BEGIN Source information

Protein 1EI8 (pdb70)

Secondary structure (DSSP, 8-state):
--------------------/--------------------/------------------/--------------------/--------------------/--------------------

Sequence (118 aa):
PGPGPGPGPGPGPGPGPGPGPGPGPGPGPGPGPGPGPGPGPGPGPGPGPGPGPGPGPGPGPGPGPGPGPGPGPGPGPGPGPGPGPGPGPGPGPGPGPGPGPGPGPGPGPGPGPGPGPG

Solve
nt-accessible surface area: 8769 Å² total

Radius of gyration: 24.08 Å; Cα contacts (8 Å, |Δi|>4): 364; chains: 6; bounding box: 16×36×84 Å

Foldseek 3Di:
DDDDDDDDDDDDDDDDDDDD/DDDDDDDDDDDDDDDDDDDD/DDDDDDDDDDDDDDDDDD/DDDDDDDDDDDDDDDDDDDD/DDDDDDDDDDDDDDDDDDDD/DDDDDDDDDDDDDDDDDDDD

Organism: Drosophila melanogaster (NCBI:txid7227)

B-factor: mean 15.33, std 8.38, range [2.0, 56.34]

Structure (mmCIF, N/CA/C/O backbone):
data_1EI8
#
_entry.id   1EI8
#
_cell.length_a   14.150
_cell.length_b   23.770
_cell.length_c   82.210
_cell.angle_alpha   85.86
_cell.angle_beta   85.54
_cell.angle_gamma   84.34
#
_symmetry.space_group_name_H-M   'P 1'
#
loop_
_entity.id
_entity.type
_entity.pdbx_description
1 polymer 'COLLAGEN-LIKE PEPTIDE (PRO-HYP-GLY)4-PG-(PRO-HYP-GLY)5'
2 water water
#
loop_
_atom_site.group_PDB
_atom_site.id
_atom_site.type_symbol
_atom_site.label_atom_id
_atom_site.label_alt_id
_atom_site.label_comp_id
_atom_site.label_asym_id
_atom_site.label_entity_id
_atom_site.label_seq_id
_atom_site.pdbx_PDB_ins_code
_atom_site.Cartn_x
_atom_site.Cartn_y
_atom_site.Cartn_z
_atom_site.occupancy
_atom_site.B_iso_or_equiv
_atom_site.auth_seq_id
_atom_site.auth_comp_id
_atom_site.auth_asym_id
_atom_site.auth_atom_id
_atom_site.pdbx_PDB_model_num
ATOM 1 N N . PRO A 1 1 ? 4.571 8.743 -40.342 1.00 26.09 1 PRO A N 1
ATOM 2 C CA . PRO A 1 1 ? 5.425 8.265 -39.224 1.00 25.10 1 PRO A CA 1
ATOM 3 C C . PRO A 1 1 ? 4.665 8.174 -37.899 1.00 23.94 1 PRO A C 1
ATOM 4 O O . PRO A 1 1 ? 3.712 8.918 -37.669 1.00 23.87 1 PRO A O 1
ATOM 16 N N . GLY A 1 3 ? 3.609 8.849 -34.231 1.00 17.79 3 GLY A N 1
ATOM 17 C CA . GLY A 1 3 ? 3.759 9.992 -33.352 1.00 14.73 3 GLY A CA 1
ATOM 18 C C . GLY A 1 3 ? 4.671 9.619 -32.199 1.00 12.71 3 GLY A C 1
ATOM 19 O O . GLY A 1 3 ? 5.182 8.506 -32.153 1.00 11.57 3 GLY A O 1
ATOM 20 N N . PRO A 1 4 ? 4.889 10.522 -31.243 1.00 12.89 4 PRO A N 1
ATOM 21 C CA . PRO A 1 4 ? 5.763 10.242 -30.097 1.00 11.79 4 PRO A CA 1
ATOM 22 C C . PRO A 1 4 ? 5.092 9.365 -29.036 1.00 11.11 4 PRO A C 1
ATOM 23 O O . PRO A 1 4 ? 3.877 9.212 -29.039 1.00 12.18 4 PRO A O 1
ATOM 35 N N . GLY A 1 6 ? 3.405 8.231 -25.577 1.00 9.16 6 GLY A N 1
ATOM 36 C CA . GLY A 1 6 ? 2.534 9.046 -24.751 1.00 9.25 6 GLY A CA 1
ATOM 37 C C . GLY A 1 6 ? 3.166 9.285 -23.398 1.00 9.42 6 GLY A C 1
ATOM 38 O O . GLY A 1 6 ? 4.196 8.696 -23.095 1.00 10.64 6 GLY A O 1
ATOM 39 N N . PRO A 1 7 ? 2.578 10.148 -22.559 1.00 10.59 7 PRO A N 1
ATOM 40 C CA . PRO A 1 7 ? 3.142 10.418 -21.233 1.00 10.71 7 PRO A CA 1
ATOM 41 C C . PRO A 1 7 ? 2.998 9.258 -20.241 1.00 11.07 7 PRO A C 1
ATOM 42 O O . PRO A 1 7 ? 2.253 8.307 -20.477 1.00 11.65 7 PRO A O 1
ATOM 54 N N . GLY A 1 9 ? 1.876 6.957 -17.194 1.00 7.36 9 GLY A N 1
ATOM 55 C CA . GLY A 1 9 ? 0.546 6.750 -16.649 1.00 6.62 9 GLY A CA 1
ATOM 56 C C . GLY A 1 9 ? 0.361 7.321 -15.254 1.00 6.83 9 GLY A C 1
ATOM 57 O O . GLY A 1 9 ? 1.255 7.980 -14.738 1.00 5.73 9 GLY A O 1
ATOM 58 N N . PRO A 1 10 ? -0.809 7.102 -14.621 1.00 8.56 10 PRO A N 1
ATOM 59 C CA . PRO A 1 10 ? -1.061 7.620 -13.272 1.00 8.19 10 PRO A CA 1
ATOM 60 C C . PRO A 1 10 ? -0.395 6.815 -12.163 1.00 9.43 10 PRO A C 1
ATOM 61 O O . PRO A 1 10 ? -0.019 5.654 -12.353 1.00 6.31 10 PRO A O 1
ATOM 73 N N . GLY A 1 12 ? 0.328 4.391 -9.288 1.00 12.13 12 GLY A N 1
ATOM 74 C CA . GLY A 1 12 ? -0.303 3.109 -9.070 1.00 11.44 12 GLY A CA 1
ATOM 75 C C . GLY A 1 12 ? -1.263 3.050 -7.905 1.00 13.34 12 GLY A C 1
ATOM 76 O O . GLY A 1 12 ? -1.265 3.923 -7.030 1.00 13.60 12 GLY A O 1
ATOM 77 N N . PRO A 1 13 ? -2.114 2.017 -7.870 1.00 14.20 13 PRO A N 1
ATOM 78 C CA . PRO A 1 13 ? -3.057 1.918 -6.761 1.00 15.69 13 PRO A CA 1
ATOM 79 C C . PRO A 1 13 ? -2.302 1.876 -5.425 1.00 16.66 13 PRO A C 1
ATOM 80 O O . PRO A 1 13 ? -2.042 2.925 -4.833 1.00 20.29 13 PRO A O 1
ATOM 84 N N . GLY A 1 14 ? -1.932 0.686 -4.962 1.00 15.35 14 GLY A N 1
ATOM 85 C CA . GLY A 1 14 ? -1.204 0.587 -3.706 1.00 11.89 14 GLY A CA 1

END Source information
BEGIN Source information

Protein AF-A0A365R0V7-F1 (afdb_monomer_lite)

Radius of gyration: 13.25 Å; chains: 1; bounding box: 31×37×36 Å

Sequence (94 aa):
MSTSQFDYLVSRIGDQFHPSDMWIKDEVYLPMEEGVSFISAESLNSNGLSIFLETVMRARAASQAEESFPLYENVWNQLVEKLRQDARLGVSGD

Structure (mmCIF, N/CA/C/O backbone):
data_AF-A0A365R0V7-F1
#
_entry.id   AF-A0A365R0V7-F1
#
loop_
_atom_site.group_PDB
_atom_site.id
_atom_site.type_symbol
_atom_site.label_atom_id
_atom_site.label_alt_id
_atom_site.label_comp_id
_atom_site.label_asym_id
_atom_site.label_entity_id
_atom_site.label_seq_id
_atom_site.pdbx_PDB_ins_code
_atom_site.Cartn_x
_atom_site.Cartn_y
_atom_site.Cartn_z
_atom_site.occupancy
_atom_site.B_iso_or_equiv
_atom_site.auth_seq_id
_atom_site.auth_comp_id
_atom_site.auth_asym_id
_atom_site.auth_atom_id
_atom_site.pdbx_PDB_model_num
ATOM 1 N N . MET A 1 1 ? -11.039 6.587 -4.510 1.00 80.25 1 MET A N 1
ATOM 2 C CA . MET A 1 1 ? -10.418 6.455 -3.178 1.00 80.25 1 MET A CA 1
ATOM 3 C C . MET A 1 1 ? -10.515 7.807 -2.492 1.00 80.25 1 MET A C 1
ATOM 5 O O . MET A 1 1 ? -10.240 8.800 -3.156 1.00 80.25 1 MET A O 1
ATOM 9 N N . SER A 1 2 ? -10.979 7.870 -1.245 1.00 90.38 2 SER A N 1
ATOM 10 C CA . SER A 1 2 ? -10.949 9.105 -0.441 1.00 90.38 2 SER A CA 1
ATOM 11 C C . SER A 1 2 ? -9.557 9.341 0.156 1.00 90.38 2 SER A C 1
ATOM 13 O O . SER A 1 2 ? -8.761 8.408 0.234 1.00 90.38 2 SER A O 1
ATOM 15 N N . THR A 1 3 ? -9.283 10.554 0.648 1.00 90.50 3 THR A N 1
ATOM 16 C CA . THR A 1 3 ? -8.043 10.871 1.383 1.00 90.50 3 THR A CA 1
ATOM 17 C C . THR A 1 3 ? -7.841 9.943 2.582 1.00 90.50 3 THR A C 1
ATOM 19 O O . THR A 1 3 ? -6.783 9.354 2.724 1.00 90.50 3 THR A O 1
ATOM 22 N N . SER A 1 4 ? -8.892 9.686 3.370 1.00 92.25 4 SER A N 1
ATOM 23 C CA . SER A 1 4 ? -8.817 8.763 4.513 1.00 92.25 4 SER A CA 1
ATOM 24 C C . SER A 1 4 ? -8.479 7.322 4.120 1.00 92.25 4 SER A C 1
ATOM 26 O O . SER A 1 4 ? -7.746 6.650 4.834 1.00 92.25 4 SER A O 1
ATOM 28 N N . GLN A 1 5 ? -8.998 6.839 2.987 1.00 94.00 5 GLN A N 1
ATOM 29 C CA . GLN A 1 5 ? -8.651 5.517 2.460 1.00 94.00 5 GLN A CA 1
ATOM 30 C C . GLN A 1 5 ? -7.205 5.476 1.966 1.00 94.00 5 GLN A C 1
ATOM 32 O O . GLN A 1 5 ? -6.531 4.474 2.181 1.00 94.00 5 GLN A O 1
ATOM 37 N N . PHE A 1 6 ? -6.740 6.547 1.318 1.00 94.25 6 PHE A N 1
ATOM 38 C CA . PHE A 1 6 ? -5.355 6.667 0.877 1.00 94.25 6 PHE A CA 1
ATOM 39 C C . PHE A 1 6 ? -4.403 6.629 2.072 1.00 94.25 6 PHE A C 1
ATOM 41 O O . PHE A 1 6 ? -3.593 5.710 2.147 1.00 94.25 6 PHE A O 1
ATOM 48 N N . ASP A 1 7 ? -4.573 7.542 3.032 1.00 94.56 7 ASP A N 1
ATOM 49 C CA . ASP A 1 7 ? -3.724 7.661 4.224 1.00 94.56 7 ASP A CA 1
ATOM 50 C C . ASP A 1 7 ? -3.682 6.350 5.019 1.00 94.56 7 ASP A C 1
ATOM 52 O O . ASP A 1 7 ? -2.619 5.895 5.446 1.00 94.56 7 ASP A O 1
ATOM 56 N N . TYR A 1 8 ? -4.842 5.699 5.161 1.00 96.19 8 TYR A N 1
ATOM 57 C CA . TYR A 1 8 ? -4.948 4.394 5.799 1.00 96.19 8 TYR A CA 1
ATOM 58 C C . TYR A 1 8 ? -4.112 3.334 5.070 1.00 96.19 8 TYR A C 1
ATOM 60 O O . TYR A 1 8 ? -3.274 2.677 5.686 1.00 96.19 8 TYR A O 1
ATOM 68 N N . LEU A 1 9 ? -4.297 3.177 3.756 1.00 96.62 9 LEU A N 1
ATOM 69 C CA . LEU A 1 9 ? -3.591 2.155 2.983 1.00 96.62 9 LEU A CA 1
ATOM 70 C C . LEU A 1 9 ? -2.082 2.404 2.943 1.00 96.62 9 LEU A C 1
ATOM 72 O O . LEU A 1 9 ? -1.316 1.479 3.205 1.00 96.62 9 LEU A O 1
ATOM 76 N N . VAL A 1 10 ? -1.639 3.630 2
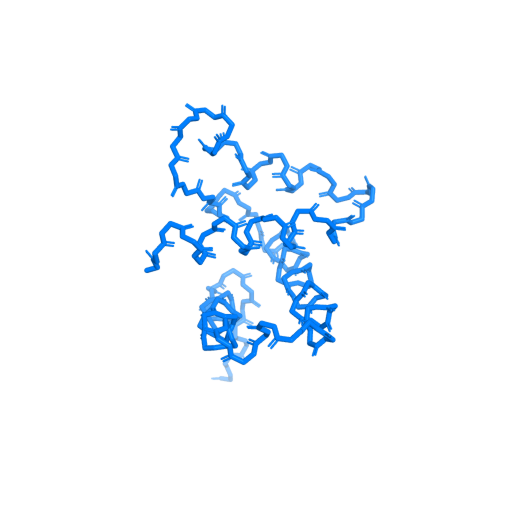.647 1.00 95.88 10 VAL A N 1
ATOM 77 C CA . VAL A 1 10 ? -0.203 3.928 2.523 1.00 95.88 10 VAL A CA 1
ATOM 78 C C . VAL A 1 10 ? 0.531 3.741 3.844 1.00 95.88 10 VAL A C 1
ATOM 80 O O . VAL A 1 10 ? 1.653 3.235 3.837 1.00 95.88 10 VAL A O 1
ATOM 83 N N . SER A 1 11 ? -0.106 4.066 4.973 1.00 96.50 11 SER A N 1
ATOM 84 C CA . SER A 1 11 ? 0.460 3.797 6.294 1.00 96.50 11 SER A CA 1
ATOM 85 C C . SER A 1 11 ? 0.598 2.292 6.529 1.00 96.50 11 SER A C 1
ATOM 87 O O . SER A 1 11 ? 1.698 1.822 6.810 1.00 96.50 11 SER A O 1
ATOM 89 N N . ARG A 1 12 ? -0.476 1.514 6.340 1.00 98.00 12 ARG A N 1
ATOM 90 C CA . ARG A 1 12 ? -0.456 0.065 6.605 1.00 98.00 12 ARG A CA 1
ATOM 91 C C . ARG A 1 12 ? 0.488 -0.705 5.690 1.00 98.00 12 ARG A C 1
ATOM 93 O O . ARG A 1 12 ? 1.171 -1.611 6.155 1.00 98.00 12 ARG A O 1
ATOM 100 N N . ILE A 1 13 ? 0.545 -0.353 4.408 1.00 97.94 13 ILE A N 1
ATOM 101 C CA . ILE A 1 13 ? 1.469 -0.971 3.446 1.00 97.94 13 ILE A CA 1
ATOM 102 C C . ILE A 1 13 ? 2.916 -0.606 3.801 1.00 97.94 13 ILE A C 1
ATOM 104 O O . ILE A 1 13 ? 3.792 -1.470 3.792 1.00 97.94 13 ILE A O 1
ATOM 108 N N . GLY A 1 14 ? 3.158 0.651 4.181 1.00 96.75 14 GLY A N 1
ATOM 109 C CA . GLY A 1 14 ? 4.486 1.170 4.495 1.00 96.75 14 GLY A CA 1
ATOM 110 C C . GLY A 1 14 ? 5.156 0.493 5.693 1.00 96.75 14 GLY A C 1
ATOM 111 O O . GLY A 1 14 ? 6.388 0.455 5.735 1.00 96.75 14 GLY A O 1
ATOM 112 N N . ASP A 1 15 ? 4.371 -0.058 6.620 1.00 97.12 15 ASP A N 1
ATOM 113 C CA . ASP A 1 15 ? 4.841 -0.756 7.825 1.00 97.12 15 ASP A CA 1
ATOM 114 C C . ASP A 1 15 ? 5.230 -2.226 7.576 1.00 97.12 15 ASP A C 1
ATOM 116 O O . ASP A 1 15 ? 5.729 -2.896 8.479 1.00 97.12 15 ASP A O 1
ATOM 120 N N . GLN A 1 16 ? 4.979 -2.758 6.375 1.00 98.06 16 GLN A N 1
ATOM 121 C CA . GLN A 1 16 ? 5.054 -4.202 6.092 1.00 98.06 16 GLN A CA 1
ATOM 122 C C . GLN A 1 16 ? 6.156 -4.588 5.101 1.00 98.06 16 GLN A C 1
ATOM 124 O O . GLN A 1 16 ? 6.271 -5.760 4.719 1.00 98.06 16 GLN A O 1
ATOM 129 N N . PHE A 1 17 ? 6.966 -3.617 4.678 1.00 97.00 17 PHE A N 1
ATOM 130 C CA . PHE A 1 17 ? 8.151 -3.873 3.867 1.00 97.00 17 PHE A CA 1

END Source information

→ What is expected: Would you quote everything above from the line containing "Protein 1EI8 (pdb70)" down to the line containing "Organism: Drosophila melanogaster"? Include both of those lines and nothing else.

→ Response area:
Protein 1EI8 (pdb70)

Secondary structure (DSSP, 8-state):
--------------------/--------------------/------------------/--------------------/--------------------/--------------------

Sequence (118 aa):
PGPGPGPGPGPGPGPGPGPGPGPGPGPGPGPGPGPGPGPGPGPGPGPGPGPGPGPGPGPGPGPGPGPGPGPGPGPGPGPGPGPGPGPGPGPGPGPGPGPGPGPGPGPGPGPGPGPGPG

Solve
nt-accessible surface area: 8769 Å² total

Radius of gyration: 24.08 Å; Cα contacts (8 Å, |Δi|>4): 364; chains: 6; bounding box: 16×36×84 Å

Foldseek 3Di:
DDDDDDDDDDDDDDDDDDDD/DDDDDDDDDDDDDDDDDDDD/DDDDDDDDDDDDDDDDDD/DDDDDDDDDDDDDDDDDDDD/DDDDDDDDDDDDDDDDDDDD/DDDDDDDDDDDDDDDDDDDD

Organism: Drosophila melanogaster (NCBI:txid7227)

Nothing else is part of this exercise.